Instructions for the task: Only the lines from the top of the data through the line with "Solvent-accessible surface area" should be repeated, each exactly as written.

(Records contained in a dataset)
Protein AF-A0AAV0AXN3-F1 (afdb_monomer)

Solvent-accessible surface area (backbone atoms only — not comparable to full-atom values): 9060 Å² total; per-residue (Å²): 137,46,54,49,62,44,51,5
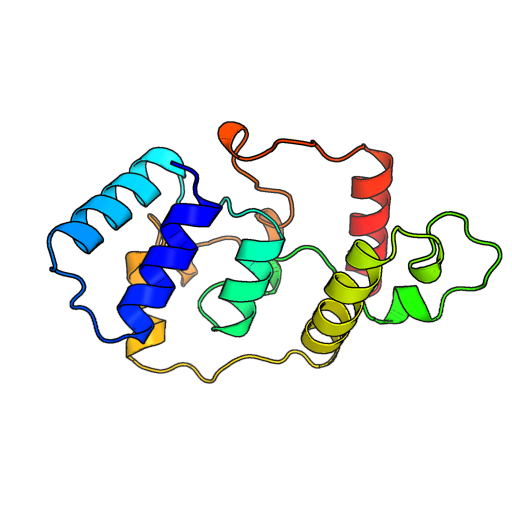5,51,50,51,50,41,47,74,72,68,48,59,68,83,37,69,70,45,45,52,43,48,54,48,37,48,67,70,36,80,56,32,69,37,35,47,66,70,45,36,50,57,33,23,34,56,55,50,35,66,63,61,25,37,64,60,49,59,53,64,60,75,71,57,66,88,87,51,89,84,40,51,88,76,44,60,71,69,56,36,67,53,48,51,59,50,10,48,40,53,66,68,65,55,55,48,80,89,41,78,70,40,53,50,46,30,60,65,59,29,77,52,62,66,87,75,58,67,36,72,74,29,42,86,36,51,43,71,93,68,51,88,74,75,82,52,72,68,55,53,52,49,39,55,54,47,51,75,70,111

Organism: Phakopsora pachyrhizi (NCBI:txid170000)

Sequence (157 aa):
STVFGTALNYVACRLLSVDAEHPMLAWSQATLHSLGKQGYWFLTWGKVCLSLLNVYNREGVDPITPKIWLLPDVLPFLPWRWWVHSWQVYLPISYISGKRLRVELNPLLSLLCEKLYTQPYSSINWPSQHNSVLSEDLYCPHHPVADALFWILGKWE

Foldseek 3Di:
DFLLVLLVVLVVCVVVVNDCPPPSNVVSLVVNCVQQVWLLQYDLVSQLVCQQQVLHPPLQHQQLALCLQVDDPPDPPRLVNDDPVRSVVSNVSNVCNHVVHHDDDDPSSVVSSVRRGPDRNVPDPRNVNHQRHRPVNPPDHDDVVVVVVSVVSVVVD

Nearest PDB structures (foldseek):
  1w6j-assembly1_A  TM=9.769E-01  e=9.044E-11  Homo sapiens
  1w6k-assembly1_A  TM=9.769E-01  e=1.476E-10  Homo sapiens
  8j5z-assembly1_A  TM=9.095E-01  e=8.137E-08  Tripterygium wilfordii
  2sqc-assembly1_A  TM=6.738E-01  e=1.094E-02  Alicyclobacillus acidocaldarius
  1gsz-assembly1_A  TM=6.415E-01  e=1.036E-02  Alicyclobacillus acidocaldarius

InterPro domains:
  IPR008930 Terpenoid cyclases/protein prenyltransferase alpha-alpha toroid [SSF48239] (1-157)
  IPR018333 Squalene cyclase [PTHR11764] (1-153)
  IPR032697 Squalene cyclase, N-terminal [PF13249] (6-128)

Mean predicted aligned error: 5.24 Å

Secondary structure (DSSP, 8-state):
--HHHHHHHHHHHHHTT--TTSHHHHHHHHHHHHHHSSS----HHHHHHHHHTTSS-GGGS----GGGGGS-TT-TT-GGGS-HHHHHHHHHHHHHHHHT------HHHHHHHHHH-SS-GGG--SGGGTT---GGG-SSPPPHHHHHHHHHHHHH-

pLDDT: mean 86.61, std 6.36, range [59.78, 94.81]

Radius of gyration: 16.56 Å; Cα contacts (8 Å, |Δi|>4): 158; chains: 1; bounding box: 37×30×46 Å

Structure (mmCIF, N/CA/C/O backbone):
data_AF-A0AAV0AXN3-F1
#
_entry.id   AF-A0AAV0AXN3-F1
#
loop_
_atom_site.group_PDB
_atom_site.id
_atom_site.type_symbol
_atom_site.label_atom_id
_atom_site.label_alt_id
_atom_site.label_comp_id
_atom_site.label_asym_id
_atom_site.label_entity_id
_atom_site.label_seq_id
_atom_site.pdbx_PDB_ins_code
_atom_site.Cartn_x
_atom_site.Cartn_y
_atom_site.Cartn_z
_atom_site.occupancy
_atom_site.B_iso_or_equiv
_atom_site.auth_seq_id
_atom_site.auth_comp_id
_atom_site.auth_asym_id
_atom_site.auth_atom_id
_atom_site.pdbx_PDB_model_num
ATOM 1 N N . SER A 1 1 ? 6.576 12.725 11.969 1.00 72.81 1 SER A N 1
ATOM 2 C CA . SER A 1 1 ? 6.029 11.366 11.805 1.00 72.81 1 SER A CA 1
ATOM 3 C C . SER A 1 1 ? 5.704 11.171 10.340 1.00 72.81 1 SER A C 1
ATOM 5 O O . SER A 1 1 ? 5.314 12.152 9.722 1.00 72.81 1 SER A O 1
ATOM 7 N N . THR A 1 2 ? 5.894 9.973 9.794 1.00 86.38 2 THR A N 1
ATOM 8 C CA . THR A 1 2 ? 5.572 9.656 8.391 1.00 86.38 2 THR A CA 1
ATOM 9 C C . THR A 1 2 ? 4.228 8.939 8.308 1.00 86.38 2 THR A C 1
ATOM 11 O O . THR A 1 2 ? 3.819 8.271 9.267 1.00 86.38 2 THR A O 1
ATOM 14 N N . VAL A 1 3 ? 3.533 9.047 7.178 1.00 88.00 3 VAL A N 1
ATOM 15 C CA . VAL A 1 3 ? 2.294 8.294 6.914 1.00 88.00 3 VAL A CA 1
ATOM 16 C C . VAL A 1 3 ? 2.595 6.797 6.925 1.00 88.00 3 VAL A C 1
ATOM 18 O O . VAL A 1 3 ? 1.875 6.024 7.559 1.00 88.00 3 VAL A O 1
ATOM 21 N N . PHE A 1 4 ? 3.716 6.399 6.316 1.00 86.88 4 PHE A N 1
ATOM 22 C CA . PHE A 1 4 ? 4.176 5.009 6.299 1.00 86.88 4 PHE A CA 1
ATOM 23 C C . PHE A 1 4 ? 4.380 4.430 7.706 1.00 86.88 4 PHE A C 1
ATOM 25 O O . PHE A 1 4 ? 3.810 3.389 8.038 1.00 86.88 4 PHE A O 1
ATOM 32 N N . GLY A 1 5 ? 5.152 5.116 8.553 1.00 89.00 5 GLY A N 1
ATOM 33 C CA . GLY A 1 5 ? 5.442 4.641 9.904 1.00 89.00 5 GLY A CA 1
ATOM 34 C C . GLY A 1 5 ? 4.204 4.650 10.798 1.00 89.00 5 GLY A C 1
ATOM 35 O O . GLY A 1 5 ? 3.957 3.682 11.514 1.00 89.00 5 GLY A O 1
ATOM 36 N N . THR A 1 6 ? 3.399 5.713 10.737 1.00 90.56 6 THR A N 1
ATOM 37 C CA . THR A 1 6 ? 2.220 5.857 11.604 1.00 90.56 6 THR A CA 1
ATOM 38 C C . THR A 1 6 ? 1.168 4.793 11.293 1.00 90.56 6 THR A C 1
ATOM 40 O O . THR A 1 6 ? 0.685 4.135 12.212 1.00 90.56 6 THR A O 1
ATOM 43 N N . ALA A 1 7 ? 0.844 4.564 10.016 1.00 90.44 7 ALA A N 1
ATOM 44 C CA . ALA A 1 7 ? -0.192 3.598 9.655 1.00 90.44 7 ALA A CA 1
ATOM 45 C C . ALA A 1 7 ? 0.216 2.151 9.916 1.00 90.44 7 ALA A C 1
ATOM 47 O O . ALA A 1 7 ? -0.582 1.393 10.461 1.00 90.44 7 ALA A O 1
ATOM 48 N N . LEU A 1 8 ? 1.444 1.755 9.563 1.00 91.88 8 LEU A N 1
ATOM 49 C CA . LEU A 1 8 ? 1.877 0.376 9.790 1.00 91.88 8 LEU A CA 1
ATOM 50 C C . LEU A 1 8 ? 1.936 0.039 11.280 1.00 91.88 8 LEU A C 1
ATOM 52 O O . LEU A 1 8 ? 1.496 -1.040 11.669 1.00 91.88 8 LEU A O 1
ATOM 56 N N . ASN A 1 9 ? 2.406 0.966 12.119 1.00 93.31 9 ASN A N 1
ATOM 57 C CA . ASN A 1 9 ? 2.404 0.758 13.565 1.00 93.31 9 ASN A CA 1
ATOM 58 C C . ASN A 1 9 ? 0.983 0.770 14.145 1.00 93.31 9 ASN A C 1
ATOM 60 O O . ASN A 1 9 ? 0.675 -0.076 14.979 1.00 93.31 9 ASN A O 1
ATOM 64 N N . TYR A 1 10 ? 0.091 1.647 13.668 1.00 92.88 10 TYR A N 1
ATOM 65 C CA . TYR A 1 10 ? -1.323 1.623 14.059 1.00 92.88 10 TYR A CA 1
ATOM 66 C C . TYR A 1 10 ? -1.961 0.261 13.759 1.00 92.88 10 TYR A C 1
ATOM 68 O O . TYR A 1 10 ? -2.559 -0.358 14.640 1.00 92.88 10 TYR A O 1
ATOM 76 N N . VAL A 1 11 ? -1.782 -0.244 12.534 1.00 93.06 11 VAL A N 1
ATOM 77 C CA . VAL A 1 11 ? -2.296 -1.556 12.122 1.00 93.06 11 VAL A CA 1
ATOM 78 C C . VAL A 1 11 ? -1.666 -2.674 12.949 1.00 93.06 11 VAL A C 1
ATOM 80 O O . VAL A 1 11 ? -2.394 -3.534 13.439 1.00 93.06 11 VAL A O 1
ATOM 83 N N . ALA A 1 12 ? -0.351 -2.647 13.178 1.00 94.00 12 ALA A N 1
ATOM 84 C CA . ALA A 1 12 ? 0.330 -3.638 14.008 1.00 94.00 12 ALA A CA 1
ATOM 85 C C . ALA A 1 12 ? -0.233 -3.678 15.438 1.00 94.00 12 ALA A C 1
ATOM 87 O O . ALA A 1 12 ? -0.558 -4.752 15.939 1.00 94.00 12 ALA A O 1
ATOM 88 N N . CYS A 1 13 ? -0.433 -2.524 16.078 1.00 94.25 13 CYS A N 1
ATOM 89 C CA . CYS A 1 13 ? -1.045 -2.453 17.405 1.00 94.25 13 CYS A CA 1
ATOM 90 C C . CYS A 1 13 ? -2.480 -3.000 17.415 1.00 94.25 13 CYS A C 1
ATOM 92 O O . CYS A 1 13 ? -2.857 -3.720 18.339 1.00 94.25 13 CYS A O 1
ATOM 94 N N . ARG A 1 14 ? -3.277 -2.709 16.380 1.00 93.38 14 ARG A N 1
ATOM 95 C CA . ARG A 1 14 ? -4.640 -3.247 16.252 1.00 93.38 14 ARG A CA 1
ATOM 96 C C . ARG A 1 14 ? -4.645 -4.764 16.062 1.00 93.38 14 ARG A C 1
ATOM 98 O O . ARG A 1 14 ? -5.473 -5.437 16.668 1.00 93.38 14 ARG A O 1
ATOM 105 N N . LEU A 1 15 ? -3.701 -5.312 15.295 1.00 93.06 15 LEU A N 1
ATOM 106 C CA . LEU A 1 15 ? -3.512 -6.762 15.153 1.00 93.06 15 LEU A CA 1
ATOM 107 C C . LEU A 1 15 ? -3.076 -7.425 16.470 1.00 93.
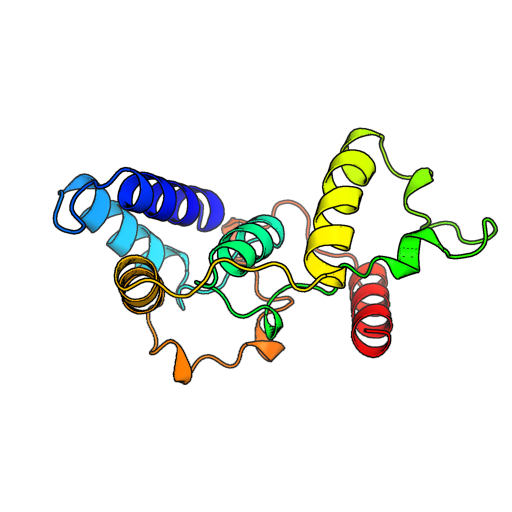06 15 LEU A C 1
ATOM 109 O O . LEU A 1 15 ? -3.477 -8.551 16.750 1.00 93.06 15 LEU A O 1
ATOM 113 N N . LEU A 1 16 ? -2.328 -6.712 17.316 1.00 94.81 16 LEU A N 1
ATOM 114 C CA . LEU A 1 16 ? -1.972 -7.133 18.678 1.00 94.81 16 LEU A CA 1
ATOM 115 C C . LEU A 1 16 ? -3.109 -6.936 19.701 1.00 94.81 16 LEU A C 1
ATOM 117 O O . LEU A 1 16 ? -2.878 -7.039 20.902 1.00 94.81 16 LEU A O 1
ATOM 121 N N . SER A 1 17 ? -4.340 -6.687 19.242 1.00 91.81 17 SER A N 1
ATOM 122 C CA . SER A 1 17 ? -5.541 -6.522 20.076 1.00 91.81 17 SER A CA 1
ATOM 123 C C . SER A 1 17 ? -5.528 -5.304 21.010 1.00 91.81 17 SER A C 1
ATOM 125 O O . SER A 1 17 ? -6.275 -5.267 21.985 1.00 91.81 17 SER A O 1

Output below:
Protein AF-A0AAV0AXN3-F1 (afdb_monomer)

Solvent-accessible surface area (backbone atoms only — not comparable to full-atom values): 9060 Å² total; per-residue (Å²): 137,46,54,49,62,44,51,5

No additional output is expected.